You can also think about materials usage as virtualization begins to become more mainstream. 1 4U server will certainly require less components than 10 1U servers, so buying habits will help contribute to virtualization's benefits.
Lots of servers are actually heavily utilized and you can't replace those with virtual servers. I.e., If you actually need twenty servers to serve your website replacing them with one box and twenty virtual servers is going to be impossible.
While some companies have a separate box for a print server, mail server, accounting server, etc, etc, many others do not. Maybe this will be sort of a win in the corporate windows world, but I don't think it will really affect the majority of servers racked up in datacenters around the world.

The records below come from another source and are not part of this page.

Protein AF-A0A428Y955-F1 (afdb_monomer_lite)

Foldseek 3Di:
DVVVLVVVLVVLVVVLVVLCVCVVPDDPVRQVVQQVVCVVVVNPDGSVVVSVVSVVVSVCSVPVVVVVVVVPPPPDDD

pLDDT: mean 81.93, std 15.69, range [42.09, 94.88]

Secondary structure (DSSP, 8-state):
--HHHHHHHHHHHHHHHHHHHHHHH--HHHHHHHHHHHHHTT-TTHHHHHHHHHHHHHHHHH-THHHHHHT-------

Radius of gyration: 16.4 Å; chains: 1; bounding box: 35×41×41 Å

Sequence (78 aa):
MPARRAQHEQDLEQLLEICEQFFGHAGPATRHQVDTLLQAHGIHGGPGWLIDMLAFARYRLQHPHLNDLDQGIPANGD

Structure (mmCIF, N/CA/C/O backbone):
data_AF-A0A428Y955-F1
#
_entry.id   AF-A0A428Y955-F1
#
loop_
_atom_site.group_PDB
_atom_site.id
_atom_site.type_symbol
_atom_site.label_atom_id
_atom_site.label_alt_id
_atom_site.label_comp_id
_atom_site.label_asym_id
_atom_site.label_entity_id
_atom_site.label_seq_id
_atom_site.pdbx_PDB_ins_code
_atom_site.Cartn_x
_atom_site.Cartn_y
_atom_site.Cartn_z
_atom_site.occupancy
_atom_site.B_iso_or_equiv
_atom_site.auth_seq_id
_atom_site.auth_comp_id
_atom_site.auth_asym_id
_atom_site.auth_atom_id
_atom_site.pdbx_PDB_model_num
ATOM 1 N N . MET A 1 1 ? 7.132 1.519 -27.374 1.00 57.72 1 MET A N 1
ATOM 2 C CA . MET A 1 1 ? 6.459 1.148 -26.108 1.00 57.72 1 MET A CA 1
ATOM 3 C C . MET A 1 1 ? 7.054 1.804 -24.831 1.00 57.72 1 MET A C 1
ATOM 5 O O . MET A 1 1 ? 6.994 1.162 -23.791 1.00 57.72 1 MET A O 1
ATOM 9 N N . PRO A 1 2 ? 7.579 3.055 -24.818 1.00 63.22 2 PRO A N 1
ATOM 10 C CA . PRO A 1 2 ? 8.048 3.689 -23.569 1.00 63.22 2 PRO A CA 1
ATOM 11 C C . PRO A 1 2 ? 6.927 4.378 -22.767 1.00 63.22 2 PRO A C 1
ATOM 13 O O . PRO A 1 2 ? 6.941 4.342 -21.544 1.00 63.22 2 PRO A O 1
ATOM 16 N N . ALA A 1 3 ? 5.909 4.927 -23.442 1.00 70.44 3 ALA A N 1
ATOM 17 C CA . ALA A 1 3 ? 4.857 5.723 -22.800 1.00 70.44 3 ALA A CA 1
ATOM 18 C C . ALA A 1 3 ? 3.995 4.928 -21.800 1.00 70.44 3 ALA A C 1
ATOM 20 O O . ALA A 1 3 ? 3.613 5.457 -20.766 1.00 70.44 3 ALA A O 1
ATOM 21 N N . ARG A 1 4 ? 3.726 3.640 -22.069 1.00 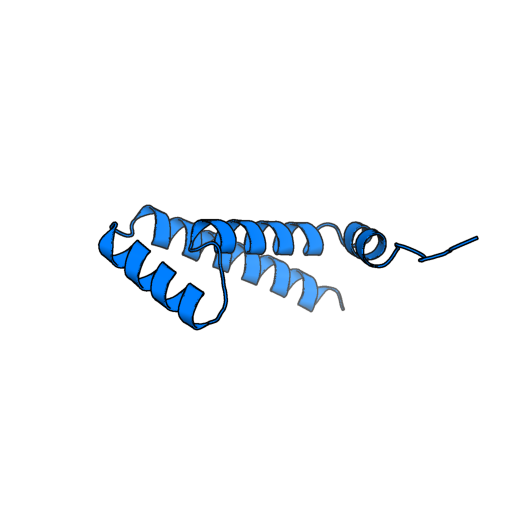77.44 4 ARG A N 1
ATOM 22 C CA . ARG A 1 4 ? 2.981 2.784 -21.127 1.00 77.44 4 ARG A CA 1
ATOM 23 C C . ARG A 1 4 ? 3.787 2.435 -19.878 1.00 77.44 4 ARG A C 1
ATOM 25 O O . ARG A 1 4 ? 3.197 2.320 -18.818 1.00 77.44 4 ARG A O 1
ATOM 32 N N . ARG A 1 5 ? 5.111 2.268 -19.990 1.00 75.12 5 ARG A N 1
ATOM 33 C CA . ARG A 1 5 ? 5.959 2.010 -18.815 1.00 75.12 5 ARG A CA 1
ATOM 34 C C . ARG A 1 5 ? 6.012 3.234 -17.912 1.00 75.12 5 ARG A C 1
ATOM 36 O O . ARG A 1 5 ? 5.706 3.097 -16.740 1.00 75.12 5 ARG A O 1
ATOM 43 N N . ALA A 1 6 ? 6.247 4.406 -18.500 1.00 79.38 6 ALA A N 1
ATOM 44 C CA . ALA A 1 6 ? 6.216 5.668 -17.769 1.00 79.38 6 ALA A CA 1
ATOM 45 C C . ALA A 1 6 ? 4.869 5.884 -17.057 1.00 79.38 6 ALA A C 1
ATOM 47 O O . ALA A 1 6 ? 4.854 6.229 -15.882 1.00 79.38 6 ALA A O 1
ATOM 48 N N . GLN A 1 7 ? 3.746 5.591 -17.727 1.00 85.94 7 GLN A N 1
ATOM 49 C CA . GLN A 1 7 ? 2.426 5.655 -17.096 1.00 85.94 7 GLN A CA 1
ATOM 50 C C . GLN A 1 7 ? 2.297 4.674 -15.921 1.00 85.94 7 GLN A C 1
ATOM 52 O O . GLN A 1 7 ? 1.854 5.067 -14.853 1.00 85.94 7 GLN A O 1
ATOM 57 N N . HIS A 1 8 ? 2.721 3.417 -16.086 1.00 85.12 8 HIS A N 1
ATOM 58 C CA . HIS A 1 8 ? 2.656 2.422 -15.010 1.00 85.12 8 HIS A CA 1
ATOM 59 C C . HIS A 1 8 ? 3.529 2.804 -13.807 1.00 85.12 8 HIS A C 1
ATOM 61 O O . HIS A 1 8 ? 3.149 2.539 -12.672 1.00 85.12 8 HIS A O 1
ATOM 67 N N . GLU A 1 9 ? 4.696 3.407 -14.043 1.00 86.75 9 GLU A N 1
ATOM 68 C CA . GLU A 1 9 ? 5.569 3.915 -12.980 1.00 86.75 9 GLU A CA 1
ATOM 69 C C . GLU A 1 9 ? 4.898 5.056 -12.204 1.00 86.75 9 GLU A C 1
ATOM 71 O O . GLU A 1 9 ? 4.938 5.058 -10.974 1.00 86.75 9 GLU A O 1
ATOM 76 N N . GLN A 1 10 ? 4.240 5.981 -12.910 1.00 88.69 10 GLN A N 1
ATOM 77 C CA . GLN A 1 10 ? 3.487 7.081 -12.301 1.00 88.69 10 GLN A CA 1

Virtualization is Green, but it is also very hyped as a solution to everything when it is really a solution to a specific issue.
We do see a large drop in our electricity consumption when migrating from multiple non-virtualised to virtualised servers. Virtualisation is a solution to more than one problem!
Too sagefool1975: Yes many servers are running at high utilization rates but they are often running on old Iron or not necessarily the optimum architecture. The other thing to look at is if you have application which peak at different times of the day.
I personally moved eight 2u application/web servers running at 60% - 80% utilization to two 1u servers and the new servers are running at under 20% utilization at peak! I moved from Sun's Ultra Spark IIIi chip to the Ultra Sparc T1. It's only one generation difference but the T1 is designed for the application I'm running and does a great job of it.
When thinking about the benefits of virtualization, it's important to think about the shape of the power vs. computation curve: It's not linear. Having a computer power supply plugged in while the computer is in complete stand-by mode can consume about 40W. A computer turned on and idle could consume 80, etc. Taking the CPU up to full load might consume only another 30-40W. Virtualization saves that baseline power draw where it costs a very large amount of power to just have a computer on and waiting for a job to come along. Of course, virtualization only works in cases when the servers being virtualized aren't 100% busy, but bursty workloads are very common in all kinds of computing applications. There are lots of very real scenarios where virtualization can provide a big reduction both in power and in the number of computers required to handle the aggregate workload of a bunch of services. But as with most things, "it depends on your workload."
Virtualization does more than save power, it saves materials as well, can reduce or eliminate the need for data center expansion (building materials and building footprint, gone), and decouples application additions from physical ones, as many conversations when adding a given app used to start with, "we need to get a box to do this", and went from there.
On the other hand it would be nice if programmers were environmentally aware. Very few think about power consumption, yet their decisions can mean that a disk stays spinning all night or not, or that a CPU works 10 times as hard to do the same thing. Energy efficiency is similar to performance (but not always), and performance is an old goal. However, with today's fast hardware performance is not the priority it used to be.
Is anybody talking about Green Software Practices? Somebody should be.
The company I work for vitualised over 700 servers last year. We did it to save rack space , cut hardware purchase costs and reduce the number of physical servers that we need to continue to maintain.
For this company saving power is not a key driver for virtualisation but is a nice bonus if we can get it.